START Data shown

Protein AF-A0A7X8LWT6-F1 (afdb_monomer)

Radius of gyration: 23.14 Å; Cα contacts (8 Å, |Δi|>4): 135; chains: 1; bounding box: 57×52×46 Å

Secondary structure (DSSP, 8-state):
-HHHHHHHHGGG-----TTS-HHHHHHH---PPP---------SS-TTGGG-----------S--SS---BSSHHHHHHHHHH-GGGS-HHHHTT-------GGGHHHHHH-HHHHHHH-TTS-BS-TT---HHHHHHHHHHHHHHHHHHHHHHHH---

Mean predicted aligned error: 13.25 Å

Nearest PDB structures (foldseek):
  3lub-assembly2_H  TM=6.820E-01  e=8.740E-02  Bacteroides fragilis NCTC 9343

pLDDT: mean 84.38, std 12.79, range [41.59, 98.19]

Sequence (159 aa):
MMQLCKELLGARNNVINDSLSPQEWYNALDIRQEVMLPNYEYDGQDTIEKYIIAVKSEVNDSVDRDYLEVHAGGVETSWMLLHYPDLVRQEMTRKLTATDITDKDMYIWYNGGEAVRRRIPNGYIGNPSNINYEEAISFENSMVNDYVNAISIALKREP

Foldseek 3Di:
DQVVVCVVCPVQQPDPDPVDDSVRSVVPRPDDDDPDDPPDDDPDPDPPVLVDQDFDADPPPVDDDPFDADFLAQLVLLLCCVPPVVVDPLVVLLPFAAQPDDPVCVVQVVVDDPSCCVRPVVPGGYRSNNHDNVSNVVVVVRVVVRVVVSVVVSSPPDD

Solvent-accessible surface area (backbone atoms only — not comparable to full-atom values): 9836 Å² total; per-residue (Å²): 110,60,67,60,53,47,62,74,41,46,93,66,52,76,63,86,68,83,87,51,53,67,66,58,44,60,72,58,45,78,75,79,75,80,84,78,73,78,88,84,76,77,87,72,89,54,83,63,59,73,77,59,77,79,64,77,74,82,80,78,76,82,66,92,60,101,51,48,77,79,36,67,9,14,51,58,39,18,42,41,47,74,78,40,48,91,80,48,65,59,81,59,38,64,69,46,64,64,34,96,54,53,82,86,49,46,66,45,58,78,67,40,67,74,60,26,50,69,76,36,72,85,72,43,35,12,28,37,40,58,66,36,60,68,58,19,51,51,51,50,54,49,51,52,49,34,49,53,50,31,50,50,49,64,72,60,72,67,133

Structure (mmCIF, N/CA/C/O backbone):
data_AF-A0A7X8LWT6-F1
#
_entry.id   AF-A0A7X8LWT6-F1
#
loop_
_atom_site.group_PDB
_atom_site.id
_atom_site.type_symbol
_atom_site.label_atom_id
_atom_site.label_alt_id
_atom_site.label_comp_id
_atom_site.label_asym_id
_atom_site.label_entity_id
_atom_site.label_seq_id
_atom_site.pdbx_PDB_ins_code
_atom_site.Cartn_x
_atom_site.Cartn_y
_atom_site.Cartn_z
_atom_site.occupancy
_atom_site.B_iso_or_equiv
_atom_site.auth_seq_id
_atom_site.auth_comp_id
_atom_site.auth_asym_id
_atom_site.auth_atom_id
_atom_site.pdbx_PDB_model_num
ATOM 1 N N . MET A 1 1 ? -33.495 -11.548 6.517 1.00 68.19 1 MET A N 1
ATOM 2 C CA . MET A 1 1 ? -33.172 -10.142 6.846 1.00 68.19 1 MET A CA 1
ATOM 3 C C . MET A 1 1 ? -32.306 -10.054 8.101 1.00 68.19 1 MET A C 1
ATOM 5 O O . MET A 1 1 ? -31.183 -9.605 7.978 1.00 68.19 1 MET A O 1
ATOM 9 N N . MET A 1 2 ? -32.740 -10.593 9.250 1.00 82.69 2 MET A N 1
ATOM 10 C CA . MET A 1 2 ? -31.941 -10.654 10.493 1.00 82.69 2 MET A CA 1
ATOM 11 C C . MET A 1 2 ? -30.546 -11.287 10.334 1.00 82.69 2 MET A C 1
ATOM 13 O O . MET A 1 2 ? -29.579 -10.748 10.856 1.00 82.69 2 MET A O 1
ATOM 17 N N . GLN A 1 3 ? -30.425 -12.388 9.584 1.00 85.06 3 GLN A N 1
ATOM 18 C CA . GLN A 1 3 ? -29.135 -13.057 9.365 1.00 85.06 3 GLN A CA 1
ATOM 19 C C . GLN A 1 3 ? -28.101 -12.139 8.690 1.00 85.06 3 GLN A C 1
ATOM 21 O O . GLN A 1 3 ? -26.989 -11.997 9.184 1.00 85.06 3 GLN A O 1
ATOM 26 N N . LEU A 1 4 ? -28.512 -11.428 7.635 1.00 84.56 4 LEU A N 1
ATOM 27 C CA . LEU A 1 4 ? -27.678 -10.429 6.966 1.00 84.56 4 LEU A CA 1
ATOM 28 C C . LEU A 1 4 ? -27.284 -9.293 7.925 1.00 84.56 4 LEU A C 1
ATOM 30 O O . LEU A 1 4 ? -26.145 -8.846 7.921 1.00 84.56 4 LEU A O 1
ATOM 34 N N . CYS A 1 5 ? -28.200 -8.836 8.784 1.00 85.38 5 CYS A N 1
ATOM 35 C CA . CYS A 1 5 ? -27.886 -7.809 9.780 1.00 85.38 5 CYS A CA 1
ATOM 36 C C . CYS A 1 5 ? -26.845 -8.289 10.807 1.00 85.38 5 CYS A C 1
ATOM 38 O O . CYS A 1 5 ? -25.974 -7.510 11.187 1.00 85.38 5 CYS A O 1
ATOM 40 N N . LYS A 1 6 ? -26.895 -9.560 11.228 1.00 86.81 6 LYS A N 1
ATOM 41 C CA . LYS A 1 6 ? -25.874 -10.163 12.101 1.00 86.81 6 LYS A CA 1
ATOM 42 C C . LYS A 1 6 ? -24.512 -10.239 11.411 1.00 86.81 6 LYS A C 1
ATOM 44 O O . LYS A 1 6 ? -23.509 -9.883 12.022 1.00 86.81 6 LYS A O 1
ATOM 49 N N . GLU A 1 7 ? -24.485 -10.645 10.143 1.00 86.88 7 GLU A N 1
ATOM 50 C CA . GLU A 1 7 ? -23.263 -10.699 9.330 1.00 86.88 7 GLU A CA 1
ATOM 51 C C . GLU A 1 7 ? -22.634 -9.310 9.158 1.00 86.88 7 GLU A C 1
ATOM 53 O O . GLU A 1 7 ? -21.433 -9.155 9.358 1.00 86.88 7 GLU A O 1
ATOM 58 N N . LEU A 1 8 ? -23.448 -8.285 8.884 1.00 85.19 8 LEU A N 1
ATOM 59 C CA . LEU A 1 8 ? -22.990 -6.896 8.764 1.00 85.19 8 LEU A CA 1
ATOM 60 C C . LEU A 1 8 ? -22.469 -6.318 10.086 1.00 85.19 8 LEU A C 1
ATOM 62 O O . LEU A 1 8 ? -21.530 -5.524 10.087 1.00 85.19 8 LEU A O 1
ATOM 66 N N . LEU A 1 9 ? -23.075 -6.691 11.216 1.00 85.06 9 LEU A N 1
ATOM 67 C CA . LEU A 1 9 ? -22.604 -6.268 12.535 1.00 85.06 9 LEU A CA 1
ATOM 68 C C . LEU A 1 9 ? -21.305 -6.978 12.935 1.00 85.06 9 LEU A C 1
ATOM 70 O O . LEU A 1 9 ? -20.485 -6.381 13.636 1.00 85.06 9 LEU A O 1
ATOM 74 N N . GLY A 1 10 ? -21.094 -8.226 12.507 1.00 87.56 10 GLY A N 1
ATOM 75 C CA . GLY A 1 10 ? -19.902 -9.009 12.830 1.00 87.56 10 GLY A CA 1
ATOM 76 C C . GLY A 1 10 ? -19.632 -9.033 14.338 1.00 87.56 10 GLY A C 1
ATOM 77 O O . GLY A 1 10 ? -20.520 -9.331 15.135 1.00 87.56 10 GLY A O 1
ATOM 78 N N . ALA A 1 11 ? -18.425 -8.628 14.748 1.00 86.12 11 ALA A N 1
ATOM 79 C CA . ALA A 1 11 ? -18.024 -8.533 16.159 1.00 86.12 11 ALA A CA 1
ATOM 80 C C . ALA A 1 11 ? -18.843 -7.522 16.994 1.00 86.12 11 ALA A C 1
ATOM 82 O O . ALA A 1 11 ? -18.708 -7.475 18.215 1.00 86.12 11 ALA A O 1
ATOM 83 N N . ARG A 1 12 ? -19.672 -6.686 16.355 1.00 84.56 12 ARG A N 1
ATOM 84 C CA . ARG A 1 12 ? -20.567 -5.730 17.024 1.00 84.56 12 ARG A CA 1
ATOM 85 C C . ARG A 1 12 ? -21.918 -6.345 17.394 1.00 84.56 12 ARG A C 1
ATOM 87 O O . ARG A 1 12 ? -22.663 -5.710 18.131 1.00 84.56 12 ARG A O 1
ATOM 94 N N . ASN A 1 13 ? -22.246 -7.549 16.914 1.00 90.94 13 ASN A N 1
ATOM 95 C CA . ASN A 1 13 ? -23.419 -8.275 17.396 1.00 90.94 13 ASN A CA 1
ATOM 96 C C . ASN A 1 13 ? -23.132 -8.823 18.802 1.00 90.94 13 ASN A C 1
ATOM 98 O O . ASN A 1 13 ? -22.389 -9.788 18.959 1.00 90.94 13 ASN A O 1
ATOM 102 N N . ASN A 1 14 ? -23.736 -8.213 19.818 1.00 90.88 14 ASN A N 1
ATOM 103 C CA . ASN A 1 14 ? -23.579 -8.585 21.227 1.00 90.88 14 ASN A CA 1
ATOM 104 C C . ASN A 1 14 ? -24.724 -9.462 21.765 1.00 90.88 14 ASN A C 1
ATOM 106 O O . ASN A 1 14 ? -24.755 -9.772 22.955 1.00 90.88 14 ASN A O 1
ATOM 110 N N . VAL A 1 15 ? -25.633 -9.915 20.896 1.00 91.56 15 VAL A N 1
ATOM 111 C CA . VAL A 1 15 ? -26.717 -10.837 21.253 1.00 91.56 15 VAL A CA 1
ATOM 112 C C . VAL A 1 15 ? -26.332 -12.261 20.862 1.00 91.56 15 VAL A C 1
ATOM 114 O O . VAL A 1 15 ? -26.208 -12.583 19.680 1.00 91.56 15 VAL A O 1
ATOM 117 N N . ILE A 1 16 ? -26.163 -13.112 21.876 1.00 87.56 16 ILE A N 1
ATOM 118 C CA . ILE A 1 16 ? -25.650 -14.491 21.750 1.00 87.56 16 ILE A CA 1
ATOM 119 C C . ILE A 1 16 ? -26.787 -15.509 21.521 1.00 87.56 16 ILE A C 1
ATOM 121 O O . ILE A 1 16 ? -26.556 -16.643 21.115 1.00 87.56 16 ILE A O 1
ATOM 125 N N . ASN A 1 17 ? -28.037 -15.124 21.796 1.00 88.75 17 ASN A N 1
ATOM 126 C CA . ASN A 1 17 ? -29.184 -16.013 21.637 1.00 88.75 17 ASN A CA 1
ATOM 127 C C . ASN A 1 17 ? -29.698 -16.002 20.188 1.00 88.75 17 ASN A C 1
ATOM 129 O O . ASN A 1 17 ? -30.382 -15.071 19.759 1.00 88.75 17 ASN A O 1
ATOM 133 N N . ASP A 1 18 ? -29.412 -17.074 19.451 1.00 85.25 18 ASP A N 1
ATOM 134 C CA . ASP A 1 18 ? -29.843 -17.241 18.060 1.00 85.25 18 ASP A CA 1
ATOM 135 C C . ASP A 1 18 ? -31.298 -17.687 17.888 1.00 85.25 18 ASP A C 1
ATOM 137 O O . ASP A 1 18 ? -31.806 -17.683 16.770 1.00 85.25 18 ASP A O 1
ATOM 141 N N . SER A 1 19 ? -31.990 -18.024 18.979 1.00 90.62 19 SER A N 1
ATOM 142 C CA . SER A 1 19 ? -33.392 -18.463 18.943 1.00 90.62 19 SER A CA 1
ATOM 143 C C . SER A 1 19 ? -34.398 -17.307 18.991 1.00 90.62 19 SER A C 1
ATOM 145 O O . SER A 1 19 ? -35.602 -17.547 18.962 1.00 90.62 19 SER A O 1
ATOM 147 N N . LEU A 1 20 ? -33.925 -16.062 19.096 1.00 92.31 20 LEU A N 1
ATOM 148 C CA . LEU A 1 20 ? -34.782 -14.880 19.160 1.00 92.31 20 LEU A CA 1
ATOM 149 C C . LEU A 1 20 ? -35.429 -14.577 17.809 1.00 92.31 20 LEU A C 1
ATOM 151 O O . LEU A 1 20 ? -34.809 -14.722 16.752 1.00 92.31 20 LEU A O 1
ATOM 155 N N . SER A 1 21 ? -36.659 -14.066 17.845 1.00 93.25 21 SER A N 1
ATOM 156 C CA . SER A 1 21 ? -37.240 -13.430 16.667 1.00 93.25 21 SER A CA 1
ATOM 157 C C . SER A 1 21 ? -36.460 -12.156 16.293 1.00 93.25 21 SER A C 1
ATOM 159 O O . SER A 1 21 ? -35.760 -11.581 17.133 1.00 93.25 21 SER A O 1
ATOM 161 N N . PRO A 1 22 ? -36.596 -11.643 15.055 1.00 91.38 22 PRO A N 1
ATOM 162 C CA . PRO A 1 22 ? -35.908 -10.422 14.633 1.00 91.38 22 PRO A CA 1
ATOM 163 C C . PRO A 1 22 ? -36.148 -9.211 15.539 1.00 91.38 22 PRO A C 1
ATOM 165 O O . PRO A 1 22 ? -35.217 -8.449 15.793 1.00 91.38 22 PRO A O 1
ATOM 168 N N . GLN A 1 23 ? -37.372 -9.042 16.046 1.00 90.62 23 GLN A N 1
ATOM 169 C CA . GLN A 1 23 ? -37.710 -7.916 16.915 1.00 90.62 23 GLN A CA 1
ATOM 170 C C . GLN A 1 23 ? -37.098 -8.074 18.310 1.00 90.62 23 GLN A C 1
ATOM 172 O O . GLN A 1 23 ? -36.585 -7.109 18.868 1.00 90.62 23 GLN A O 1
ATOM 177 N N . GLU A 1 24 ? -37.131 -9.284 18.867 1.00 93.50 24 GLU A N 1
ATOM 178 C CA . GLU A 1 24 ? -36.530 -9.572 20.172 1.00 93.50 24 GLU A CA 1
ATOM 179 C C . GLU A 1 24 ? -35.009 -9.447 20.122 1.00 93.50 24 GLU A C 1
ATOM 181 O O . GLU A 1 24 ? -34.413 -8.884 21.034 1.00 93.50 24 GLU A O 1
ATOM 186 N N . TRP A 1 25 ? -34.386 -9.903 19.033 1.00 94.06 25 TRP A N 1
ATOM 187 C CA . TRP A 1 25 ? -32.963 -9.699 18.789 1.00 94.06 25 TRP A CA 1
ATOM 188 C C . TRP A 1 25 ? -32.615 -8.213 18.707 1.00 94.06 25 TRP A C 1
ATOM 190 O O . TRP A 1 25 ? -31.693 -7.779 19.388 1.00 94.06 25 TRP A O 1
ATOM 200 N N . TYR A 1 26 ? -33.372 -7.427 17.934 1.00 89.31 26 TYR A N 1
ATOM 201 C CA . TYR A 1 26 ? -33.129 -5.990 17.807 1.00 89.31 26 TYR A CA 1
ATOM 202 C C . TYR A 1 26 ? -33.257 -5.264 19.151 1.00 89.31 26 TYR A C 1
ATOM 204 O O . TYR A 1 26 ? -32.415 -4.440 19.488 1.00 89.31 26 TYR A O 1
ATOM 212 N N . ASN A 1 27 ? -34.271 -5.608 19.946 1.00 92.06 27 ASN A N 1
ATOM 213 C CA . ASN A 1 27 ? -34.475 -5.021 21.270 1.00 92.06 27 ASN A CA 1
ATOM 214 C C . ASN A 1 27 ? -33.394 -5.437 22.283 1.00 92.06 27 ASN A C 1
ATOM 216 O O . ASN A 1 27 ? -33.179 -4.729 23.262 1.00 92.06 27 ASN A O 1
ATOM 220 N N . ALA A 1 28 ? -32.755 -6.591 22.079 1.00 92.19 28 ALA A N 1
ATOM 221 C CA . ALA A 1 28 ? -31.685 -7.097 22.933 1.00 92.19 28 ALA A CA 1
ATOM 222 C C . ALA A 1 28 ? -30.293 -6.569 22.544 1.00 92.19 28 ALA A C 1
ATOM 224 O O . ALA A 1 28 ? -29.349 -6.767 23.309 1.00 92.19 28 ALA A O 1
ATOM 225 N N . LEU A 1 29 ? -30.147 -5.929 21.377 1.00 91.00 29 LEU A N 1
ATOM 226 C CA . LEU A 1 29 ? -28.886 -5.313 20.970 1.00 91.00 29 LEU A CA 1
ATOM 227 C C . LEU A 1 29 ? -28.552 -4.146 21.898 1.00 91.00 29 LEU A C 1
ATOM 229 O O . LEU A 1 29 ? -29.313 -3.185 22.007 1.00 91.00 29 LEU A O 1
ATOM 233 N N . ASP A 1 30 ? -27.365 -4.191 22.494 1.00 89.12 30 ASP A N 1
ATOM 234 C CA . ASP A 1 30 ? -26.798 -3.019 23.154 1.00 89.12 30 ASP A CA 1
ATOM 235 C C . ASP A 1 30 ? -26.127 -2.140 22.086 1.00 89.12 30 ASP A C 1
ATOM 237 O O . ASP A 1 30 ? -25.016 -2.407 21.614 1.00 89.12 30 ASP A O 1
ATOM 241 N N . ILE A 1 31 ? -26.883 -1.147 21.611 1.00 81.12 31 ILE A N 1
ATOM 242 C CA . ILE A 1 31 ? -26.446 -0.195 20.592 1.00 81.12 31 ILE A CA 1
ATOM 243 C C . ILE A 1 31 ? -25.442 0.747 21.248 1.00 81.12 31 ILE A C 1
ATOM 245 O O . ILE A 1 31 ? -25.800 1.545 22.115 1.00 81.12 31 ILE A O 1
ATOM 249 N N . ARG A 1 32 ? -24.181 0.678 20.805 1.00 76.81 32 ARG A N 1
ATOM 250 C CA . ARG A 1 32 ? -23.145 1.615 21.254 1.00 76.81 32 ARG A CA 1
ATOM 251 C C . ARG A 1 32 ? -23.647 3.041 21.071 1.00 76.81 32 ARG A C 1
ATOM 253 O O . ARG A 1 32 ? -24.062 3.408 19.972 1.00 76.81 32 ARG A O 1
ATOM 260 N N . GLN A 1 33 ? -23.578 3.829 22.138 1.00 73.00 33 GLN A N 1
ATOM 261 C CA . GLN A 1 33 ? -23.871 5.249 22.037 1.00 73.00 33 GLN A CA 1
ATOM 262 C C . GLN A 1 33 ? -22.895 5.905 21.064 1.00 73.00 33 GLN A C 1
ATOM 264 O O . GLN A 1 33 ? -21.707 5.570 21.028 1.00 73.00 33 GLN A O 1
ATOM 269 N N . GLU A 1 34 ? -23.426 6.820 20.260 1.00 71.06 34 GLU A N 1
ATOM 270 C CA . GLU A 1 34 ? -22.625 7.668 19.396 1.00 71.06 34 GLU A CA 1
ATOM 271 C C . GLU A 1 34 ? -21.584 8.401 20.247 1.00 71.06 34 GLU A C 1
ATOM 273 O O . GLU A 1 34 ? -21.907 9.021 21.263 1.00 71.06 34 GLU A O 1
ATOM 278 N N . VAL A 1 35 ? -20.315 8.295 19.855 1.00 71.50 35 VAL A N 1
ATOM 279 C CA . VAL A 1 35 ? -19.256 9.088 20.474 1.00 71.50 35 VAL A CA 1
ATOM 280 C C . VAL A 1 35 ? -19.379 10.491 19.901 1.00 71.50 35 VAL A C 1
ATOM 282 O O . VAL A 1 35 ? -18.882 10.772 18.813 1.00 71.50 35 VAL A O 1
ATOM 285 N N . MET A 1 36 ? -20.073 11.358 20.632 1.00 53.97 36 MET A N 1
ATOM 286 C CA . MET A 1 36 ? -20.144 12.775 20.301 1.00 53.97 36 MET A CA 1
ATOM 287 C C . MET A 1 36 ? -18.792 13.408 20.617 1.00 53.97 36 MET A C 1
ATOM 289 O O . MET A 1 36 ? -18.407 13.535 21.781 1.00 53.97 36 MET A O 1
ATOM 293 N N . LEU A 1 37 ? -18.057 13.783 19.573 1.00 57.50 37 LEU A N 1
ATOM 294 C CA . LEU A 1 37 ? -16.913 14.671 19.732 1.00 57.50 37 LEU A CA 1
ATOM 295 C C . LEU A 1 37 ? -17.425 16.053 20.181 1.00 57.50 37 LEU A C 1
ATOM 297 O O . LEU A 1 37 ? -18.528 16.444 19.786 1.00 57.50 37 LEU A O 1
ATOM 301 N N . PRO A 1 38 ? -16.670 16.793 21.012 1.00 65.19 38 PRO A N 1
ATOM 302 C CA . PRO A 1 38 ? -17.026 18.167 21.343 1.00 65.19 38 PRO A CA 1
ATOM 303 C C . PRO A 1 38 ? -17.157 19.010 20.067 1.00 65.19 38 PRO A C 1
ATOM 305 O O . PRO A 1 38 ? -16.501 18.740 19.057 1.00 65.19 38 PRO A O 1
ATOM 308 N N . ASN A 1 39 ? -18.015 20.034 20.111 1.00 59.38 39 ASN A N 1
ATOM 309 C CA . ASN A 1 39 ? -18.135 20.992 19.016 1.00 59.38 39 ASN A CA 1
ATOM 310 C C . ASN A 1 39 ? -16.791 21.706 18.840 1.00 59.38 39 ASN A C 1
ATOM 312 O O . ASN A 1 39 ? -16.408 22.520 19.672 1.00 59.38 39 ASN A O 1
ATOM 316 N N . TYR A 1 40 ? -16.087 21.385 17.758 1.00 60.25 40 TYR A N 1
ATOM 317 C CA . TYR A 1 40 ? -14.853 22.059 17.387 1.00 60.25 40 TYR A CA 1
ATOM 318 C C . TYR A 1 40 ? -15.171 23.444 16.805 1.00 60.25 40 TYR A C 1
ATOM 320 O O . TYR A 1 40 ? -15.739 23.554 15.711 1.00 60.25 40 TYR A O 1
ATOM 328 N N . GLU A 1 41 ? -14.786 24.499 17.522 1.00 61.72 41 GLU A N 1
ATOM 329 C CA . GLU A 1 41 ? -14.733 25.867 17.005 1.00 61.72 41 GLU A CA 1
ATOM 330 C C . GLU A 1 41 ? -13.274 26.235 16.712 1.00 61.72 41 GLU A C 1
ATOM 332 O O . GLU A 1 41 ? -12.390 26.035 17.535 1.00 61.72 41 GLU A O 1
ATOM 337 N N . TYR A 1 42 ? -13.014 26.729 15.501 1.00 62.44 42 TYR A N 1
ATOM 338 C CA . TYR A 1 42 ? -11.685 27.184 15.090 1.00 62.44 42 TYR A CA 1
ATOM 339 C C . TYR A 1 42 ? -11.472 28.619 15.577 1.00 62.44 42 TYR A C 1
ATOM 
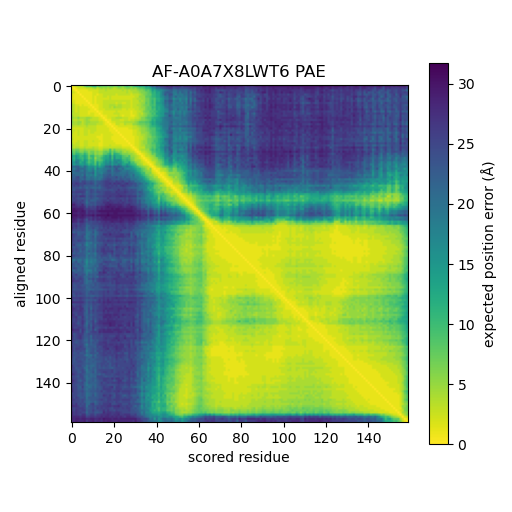341 O O . TYR A 1 42 ? -12.280 29.487 15.245 1.00 62.44 42 TYR A O 1
ATOM 349 N N . ASP A 1 43 ? -10.402 28.854 16.333 1.00 64.69 43 ASP A N 1
ATOM 350 C CA . ASP A 1 43 ? -10.066 30.130 16.983 1.00 64.69 43 ASP A CA 1
ATOM 351 C C . ASP A 1 43 ? -9.114 31.020 16.154 1.00 64.69 43 ASP A C 1
ATOM 353 O O . ASP A 1 43 ? -8.874 32.181 16.496 1.00 64.69 43 ASP A O 1
ATOM 357 N N . GLY A 1 44 ? -8.579 30.501 15.045 1.00 69.44 44 GLY A N 1
ATOM 358 C CA . GLY A 1 44 ? -7.685 31.235 14.154 1.00 69.44 44 GLY A CA 1
ATOM 359 C C . GLY A 1 44 ? -8.408 32.166 13.173 1.00 69.44 44 GLY A C 1
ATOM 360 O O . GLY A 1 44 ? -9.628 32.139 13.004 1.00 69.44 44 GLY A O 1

END Data shown

• _Instructions to follow_
Above this task is a listing. Restate, word for word and with nothing added, the lines from the one with "ATOM 66 N N" through the one with "ATOM 70 O O".

• _Task answer_
ATOM 66 N N . LEU A 1 9 ? -23.075 -6.691 11.216 1.00 85.06 9 LEU A N 1
ATOM 67 C CA . LEU A 1 9 ? -22.604 -6.268 12.535 1.00 85.06 9 LEU A CA 1
ATOM 68 C C . LEU A 1 9 ? -21.305 -6.978 12.935 1.00 85.06 9 LEU A C 1
ATOM 70 O O . LEU A 1 9 ? -20.485 -6.381 13.636 1.00 85.06 9 LEU A O 1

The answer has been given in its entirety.